Start at the line below containing "ATOM 50 C CA" and stop at the line containing "ATOM 72 O O". Repeat every line of that stretch exactly, and nothing outside it.

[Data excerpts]
········
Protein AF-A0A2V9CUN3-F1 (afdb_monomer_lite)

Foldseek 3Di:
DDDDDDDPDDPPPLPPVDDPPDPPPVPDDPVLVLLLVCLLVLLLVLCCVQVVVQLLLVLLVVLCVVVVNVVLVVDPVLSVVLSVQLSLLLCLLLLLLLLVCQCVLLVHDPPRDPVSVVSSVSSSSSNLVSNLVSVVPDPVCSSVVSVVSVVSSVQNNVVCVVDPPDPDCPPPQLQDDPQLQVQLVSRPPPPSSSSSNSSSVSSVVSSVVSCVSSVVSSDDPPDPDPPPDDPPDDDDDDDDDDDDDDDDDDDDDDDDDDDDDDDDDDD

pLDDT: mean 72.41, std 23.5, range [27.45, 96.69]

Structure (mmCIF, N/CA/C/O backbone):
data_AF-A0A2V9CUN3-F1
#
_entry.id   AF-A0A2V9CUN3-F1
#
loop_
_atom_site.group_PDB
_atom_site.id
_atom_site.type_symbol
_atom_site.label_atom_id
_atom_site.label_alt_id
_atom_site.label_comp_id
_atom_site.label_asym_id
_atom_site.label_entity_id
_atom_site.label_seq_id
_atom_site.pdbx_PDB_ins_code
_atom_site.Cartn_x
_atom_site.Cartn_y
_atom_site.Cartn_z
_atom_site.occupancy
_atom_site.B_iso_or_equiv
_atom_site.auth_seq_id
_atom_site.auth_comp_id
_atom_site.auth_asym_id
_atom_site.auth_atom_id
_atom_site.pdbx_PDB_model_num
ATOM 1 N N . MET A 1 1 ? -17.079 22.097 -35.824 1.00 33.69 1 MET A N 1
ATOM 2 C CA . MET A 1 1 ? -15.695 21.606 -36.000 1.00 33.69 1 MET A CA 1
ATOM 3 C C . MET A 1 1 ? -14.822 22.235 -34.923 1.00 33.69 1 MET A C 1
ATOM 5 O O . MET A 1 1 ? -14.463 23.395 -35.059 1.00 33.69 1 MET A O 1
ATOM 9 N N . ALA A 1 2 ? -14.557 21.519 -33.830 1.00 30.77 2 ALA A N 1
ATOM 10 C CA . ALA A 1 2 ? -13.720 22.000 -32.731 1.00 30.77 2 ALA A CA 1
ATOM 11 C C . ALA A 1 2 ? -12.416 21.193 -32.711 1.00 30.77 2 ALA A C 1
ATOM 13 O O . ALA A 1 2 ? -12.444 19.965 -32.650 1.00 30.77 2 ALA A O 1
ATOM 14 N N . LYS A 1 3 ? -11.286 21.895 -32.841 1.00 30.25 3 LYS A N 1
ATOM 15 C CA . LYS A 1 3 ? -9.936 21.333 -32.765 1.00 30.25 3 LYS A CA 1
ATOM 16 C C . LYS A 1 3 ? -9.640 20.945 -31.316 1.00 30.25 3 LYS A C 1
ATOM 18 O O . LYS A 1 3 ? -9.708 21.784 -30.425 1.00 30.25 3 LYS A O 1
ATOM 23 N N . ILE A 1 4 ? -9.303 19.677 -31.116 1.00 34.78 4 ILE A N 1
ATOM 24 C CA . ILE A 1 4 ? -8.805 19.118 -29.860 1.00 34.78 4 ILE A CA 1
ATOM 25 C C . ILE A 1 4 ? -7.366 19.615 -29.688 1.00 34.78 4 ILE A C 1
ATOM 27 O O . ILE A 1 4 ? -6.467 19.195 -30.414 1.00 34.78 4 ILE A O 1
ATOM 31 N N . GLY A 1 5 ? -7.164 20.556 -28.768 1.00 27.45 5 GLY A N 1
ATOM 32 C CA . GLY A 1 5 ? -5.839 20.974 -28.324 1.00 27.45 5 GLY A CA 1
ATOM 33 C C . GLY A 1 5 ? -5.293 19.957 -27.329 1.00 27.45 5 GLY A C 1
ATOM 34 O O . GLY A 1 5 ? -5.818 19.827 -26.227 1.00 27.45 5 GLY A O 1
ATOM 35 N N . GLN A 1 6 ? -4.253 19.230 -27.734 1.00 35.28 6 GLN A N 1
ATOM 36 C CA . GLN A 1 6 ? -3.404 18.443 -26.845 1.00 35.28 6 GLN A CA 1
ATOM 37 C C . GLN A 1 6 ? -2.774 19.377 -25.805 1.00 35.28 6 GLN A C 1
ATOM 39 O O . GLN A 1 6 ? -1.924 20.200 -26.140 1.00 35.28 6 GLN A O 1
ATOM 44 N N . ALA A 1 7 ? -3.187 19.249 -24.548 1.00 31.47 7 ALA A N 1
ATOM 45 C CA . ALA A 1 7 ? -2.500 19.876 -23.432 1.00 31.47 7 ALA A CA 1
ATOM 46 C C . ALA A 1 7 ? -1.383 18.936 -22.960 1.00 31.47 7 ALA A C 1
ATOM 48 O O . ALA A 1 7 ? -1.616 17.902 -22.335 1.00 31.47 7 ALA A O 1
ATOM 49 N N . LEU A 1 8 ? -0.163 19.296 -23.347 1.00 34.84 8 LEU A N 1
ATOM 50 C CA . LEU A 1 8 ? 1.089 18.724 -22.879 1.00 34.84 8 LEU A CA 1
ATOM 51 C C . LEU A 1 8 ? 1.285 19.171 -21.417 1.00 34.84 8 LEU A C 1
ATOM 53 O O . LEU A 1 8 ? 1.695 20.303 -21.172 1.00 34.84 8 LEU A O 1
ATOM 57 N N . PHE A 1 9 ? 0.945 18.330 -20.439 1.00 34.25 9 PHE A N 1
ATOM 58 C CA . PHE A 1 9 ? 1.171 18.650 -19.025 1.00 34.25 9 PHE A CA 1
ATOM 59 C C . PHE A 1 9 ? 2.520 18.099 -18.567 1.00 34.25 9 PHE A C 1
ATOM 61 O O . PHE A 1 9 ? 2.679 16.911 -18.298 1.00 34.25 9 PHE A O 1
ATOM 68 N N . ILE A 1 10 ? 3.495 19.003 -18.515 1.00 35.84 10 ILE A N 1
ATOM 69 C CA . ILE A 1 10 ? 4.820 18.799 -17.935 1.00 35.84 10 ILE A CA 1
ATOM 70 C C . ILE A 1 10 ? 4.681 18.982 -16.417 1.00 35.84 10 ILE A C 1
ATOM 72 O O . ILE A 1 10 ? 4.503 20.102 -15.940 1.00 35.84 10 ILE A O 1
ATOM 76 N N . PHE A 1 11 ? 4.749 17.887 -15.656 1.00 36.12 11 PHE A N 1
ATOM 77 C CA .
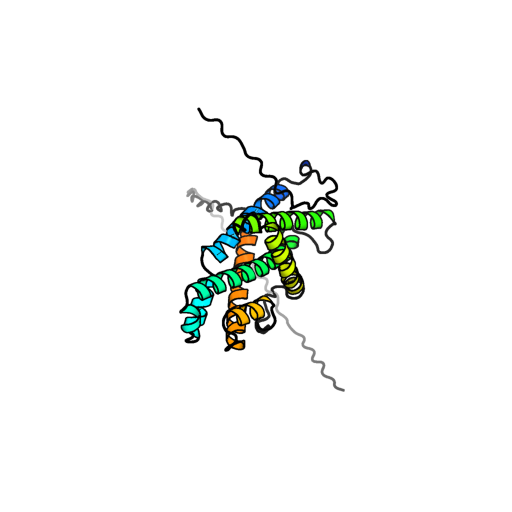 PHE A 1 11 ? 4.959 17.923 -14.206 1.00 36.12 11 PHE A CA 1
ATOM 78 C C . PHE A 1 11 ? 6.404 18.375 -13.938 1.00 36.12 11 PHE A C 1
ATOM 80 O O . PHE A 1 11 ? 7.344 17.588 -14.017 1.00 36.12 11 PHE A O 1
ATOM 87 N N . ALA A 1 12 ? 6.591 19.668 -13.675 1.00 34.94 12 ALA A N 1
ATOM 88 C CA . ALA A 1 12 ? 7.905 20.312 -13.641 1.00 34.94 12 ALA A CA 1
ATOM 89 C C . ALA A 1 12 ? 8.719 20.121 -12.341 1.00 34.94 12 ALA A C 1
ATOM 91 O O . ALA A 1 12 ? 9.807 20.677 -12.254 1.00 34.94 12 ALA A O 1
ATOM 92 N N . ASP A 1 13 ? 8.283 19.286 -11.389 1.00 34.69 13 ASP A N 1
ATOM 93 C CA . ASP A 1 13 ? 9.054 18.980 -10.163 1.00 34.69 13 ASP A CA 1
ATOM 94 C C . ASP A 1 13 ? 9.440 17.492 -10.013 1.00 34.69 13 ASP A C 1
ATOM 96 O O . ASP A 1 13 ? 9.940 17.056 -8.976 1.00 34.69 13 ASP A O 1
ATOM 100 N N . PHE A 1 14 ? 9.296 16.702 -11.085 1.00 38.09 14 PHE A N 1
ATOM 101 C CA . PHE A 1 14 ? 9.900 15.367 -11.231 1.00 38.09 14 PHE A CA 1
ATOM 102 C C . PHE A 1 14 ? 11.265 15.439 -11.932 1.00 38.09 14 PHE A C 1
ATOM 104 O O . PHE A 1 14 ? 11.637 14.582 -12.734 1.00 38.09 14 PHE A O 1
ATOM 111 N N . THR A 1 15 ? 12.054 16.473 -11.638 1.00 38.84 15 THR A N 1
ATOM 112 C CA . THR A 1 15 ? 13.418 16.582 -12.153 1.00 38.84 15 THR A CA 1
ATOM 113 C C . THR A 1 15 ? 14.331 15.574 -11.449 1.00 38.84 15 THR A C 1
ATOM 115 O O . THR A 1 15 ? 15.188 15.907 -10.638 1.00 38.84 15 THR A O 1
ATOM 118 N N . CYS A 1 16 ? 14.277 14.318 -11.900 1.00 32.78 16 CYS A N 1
········
# [Written reply]
ATOM 50 C CA . LEU A 1 8 ? 1.089 18.724 -22.879 1.00 34.84 8 LEU A CA 1
ATOM 51 C C . LEU A 1 8 ? 1.285 19.171 -21.417 1.00 34.84 8 LEU A C 1
ATOM 53 O O . LEU A 1 8 ? 1.695 20.303 -21.172 1.00 34.84 8 LEU A O 1
ATOM 57 N N . PHE A 1 9 ? 0.945 18.330 -20.439 1.00 34.25 9 PHE A N 1
ATOM 58 C CA . PHE A 1 9 ? 1.171 18.650 -19.025 1.00 34.25 9 PHE A CA 1
ATOM 59 C C . PHE A 1 9 ? 2.520 18.099 -18.567 1.00 34.25 9 PHE A C 1
ATOM 61 O O . PHE A 1 9 ? 2.679 16.911 -18.298 1.00 34.25 9 PHE A O 1
ATOM 68 N N . ILE A 1 10 ? 3.495 19.003 -18.515 1.00 35.84 10 ILE A N 1
ATOM 69 C CA . ILE A 1 10 ? 4.820 18.799 -17.935 1.00 35.84 10 ILE A CA 1
ATOM 70 C C . ILE A 1 10 ? 4.681 18.982 -16.417 1.00 35.84 10 ILE A C 1
ATOM 72 O O . ILE A 1 10 ? 4.503 20.102 -15.940 1.00 35.84 10 ILE A O 1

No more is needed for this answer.